▶ **PROMPT**:
Return the lines of the data below starting at the one holding "ATOM 25 O O" and ending at the one holding "ATOM 33 O O", word for word, leaving every picture out.

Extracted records
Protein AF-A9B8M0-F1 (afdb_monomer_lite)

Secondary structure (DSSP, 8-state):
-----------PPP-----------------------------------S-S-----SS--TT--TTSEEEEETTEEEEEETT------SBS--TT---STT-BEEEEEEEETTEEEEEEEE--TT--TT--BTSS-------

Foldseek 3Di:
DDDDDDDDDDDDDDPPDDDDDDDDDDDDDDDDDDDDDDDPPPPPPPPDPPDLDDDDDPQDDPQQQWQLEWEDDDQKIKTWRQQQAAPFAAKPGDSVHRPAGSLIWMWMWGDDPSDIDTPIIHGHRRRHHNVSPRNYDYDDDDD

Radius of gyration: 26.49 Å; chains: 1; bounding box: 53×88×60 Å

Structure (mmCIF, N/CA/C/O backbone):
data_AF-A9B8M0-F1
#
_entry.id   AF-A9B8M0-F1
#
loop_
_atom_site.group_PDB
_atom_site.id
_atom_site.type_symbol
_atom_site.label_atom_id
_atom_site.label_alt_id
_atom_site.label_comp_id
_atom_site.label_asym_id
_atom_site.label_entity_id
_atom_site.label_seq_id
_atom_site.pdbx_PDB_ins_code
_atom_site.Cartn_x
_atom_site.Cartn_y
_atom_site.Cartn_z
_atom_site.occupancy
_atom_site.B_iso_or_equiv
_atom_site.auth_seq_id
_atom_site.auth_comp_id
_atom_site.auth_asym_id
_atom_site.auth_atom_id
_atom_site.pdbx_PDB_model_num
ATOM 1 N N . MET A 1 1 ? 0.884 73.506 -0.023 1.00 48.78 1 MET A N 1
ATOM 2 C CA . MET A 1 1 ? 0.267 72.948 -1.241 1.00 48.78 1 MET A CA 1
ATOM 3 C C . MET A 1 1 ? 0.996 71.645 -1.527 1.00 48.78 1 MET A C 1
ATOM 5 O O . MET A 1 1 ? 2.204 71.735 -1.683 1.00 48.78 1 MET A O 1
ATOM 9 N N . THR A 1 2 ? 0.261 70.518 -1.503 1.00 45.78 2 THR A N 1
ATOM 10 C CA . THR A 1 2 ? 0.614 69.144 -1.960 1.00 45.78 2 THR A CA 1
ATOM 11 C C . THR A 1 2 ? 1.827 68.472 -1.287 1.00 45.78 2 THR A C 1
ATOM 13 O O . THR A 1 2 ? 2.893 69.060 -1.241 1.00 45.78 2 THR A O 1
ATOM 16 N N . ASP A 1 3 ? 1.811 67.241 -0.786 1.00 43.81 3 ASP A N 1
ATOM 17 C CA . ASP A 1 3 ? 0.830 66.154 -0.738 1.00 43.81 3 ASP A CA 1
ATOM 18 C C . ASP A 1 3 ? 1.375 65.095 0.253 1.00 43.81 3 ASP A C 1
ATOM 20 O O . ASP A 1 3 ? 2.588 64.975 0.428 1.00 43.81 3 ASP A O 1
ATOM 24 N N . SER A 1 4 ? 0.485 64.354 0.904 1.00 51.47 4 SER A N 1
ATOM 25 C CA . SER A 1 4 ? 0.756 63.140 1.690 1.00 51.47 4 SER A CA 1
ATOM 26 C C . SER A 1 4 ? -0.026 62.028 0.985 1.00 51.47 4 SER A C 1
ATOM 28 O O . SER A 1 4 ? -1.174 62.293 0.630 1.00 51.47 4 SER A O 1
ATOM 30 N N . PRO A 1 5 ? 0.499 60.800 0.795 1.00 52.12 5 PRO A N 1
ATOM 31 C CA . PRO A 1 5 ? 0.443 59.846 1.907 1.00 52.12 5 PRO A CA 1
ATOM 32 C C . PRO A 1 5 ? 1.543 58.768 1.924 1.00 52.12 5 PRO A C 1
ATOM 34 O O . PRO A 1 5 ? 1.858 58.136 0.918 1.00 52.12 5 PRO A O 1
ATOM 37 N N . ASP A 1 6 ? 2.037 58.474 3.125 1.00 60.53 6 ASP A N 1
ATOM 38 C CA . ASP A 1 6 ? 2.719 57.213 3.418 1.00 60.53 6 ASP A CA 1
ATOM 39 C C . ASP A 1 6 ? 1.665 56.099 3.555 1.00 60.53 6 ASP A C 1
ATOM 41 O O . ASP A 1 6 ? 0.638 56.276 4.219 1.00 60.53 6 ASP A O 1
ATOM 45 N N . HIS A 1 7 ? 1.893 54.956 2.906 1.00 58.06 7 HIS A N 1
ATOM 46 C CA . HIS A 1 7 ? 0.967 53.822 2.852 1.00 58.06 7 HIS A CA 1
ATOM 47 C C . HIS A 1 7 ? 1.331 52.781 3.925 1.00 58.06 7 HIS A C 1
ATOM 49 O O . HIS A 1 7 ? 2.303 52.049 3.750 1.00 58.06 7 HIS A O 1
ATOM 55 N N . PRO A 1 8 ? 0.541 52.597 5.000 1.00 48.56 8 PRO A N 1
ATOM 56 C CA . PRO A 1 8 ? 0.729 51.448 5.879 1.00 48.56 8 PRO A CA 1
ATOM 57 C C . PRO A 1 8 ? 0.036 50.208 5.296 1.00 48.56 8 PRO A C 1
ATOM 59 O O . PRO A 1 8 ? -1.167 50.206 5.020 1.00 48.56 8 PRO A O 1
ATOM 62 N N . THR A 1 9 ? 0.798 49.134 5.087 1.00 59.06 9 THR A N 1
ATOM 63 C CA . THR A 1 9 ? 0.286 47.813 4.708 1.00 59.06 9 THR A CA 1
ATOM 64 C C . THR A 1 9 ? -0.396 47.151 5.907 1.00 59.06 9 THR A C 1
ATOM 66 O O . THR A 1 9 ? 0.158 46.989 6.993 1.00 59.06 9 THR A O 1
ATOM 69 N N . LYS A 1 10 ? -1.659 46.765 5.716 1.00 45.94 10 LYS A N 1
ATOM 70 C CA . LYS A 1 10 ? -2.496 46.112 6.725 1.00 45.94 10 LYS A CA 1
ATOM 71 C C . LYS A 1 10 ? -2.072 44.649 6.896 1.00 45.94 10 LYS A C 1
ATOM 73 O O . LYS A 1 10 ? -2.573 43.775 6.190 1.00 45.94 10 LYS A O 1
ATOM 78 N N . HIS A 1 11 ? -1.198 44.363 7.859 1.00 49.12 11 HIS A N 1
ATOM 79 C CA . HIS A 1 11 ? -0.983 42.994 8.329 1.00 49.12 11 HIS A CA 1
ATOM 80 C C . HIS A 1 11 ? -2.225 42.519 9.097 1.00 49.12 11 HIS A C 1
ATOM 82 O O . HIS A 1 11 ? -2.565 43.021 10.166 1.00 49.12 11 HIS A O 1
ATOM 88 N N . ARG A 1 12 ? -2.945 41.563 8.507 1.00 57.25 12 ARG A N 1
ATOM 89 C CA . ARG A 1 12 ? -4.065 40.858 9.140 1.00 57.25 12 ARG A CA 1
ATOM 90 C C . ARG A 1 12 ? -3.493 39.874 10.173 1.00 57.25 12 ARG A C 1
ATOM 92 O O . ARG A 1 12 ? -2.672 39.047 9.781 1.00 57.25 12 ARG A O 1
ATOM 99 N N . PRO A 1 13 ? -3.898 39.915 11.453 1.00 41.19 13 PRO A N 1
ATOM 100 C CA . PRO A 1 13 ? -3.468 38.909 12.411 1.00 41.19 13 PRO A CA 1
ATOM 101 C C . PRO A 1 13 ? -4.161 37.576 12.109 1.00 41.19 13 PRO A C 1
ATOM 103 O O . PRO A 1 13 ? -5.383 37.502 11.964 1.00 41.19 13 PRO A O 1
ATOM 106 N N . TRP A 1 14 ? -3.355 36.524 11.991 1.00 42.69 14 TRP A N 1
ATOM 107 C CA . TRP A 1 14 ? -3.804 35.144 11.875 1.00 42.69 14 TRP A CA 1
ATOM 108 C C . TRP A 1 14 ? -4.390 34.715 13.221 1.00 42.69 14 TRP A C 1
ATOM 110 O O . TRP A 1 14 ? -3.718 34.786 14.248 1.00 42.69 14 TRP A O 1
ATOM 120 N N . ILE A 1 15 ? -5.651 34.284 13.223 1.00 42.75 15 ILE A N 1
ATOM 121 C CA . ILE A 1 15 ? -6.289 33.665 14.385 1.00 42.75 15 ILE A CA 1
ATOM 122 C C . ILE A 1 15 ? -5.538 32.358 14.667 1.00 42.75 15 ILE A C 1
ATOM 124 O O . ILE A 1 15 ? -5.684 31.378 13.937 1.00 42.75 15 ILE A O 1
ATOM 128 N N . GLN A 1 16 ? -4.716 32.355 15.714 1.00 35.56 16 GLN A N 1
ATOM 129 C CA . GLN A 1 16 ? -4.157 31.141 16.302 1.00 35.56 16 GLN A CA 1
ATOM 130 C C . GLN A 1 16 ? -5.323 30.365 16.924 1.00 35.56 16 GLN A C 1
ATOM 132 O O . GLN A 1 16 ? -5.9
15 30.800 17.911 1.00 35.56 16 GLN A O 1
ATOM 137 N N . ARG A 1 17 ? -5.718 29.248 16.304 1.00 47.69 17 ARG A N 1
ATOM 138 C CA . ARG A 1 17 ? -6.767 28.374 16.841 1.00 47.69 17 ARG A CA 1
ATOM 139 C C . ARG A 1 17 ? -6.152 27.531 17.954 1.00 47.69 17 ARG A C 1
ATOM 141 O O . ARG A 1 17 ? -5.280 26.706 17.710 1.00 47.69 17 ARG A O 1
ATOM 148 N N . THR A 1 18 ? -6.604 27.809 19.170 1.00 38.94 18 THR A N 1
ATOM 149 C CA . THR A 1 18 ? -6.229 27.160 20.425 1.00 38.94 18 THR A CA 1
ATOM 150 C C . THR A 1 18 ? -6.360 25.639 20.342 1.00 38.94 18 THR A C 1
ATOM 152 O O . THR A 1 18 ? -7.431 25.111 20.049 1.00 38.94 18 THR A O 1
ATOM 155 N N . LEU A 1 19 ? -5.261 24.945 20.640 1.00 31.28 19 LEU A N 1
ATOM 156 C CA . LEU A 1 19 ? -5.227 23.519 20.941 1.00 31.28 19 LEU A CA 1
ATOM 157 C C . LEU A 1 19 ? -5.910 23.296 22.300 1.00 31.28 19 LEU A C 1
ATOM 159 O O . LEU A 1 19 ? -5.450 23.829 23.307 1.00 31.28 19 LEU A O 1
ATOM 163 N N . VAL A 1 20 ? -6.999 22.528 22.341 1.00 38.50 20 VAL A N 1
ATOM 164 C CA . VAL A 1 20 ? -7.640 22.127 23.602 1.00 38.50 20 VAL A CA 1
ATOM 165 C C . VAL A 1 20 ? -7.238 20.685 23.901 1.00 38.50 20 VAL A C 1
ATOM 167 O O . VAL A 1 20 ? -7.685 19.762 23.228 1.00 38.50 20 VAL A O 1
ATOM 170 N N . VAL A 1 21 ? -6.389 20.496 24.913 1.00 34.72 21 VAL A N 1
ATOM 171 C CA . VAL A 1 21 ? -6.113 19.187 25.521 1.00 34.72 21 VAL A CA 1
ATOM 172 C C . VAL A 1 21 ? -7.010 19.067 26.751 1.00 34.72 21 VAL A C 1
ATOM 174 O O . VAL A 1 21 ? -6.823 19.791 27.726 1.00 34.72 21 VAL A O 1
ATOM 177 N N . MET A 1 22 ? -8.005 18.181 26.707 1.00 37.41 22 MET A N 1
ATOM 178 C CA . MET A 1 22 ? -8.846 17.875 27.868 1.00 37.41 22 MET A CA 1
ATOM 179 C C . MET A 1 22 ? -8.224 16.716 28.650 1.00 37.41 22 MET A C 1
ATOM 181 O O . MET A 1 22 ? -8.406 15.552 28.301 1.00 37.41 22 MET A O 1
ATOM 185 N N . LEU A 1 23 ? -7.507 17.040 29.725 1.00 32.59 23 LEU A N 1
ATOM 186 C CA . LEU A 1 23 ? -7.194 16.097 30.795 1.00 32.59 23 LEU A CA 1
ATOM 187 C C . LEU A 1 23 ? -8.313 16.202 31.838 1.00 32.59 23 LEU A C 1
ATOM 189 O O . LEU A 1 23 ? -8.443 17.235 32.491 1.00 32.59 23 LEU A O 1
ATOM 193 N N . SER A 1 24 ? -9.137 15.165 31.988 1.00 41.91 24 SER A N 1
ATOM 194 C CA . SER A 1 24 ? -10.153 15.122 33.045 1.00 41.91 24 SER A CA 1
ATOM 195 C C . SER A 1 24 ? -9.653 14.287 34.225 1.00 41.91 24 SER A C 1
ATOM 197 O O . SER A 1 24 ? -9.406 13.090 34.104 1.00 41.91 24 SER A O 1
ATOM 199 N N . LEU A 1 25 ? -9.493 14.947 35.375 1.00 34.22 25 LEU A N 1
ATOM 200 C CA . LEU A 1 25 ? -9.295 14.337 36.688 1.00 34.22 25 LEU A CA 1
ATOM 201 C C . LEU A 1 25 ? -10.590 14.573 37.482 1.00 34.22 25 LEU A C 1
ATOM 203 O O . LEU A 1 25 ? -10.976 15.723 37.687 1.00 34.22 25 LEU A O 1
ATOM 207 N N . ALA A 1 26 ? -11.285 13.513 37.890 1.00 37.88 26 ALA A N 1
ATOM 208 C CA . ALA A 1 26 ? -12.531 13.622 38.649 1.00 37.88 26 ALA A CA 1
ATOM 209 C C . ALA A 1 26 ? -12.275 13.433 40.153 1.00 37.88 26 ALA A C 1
==
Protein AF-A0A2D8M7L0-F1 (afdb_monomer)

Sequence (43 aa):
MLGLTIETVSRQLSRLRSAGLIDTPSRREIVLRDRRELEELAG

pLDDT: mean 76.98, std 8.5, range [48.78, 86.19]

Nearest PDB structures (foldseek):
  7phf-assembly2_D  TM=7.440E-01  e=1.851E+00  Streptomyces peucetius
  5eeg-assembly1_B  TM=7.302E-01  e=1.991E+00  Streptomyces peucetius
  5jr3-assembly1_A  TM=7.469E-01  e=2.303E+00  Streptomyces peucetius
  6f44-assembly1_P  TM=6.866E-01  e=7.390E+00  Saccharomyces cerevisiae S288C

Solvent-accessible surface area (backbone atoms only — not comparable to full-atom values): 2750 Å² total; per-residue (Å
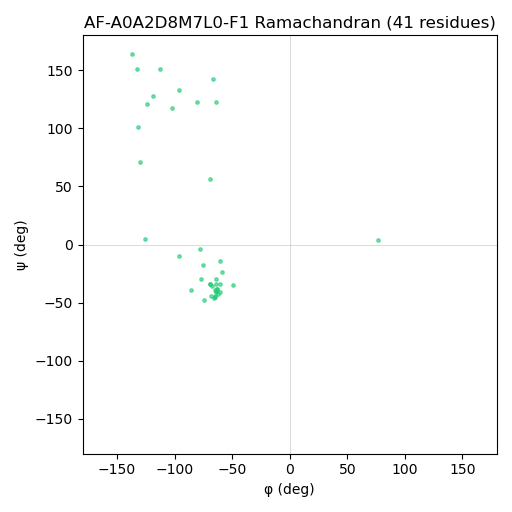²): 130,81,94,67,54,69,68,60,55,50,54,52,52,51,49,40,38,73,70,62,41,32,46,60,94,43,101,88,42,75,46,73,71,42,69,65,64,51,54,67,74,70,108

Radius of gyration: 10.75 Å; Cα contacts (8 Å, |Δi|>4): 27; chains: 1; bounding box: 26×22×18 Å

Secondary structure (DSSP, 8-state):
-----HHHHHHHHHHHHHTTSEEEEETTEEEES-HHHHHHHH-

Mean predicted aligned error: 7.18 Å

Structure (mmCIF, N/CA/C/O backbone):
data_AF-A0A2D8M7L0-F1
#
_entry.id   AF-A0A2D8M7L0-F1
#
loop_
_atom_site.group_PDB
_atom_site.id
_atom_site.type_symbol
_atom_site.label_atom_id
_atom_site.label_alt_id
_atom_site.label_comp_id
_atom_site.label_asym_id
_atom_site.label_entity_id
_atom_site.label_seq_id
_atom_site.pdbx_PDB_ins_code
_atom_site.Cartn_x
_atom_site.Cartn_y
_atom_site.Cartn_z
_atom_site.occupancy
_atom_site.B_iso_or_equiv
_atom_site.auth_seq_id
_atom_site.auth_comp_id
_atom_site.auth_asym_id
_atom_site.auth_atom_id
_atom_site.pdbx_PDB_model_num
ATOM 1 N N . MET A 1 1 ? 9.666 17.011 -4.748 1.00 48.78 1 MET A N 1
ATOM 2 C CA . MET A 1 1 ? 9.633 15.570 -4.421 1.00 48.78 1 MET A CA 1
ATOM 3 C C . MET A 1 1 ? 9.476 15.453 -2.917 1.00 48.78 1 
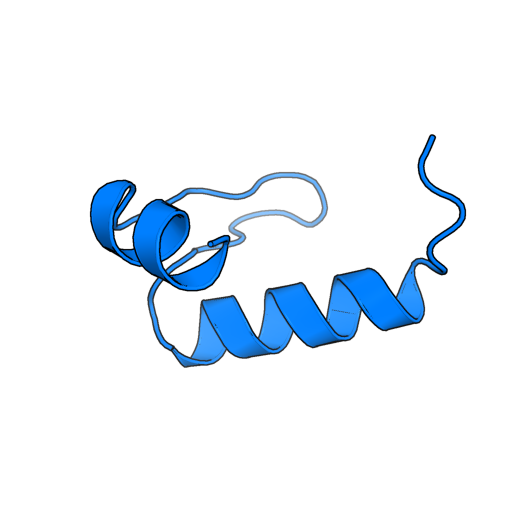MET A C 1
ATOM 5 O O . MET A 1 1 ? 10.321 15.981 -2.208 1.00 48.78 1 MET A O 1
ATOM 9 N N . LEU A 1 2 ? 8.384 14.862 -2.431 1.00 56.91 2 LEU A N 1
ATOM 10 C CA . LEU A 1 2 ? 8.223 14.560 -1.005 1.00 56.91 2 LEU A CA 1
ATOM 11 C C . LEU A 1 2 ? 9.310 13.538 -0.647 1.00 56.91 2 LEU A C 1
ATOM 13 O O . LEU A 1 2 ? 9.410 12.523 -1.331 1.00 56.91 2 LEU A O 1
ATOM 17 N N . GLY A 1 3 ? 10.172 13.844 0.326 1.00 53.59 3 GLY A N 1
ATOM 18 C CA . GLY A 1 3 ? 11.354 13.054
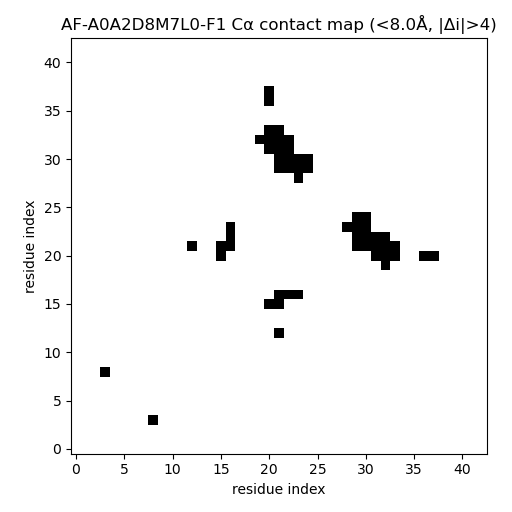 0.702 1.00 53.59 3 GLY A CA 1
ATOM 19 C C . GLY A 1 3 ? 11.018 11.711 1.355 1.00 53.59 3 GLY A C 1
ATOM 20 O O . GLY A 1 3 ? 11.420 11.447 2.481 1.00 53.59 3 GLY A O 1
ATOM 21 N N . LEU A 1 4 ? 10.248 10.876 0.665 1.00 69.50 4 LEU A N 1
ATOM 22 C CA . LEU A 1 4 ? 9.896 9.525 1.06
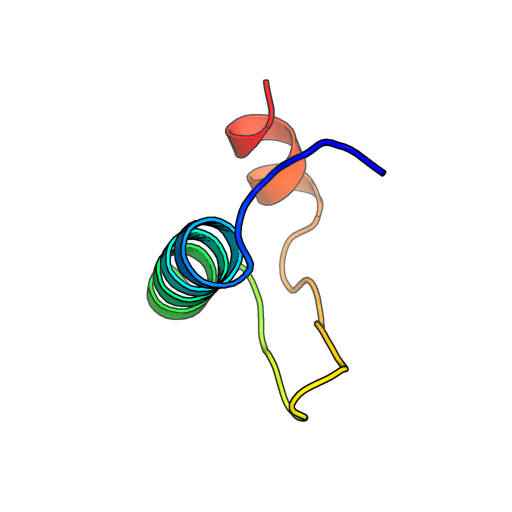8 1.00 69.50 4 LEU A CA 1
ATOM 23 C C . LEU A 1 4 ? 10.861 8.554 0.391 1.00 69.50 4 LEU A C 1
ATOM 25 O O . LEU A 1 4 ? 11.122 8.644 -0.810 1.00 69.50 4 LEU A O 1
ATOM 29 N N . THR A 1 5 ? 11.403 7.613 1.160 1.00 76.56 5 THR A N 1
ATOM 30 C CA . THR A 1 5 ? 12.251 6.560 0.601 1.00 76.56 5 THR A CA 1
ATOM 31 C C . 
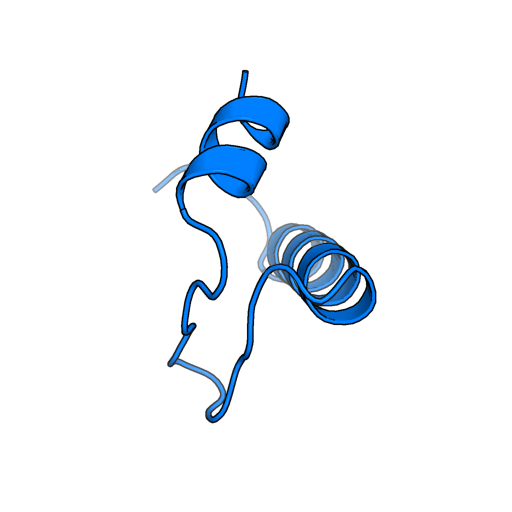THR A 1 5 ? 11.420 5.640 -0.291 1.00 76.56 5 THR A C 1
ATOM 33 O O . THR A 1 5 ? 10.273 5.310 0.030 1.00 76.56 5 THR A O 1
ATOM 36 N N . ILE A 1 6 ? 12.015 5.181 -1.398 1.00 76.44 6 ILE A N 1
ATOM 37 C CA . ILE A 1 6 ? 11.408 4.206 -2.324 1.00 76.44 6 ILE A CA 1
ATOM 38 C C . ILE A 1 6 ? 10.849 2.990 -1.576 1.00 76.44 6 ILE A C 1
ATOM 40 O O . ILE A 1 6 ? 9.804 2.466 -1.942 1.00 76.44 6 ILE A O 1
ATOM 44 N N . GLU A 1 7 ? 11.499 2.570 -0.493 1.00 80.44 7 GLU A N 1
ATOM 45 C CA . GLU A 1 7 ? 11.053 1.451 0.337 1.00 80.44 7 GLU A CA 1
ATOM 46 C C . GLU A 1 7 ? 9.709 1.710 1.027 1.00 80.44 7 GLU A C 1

▶ **SOLUTION TO THE EXERCISE**:
ATOM 25 O O . LEU A 1 4 ? 11.122 8.644 -0.810 1.00 69.50 4 LEU A O 1
ATOM 29 N N . THR A 1 5 ? 11.403 7.613 1.160 1.00 76.56 5 THR A N 1
ATOM 30 C CA . THR A 1 5 ? 12.251 6.560 0.601 1.00 76.56 5 THR A CA 1
ATOM 31 C C . 
THR A 1 5 ? 11.420 5.640 -0.291 1.00 76.56 5 THR A C 1
ATOM 33 O O . THR A 1 5 ? 10.273 5.310 0.030 1.00 76.56 5 THR A O 1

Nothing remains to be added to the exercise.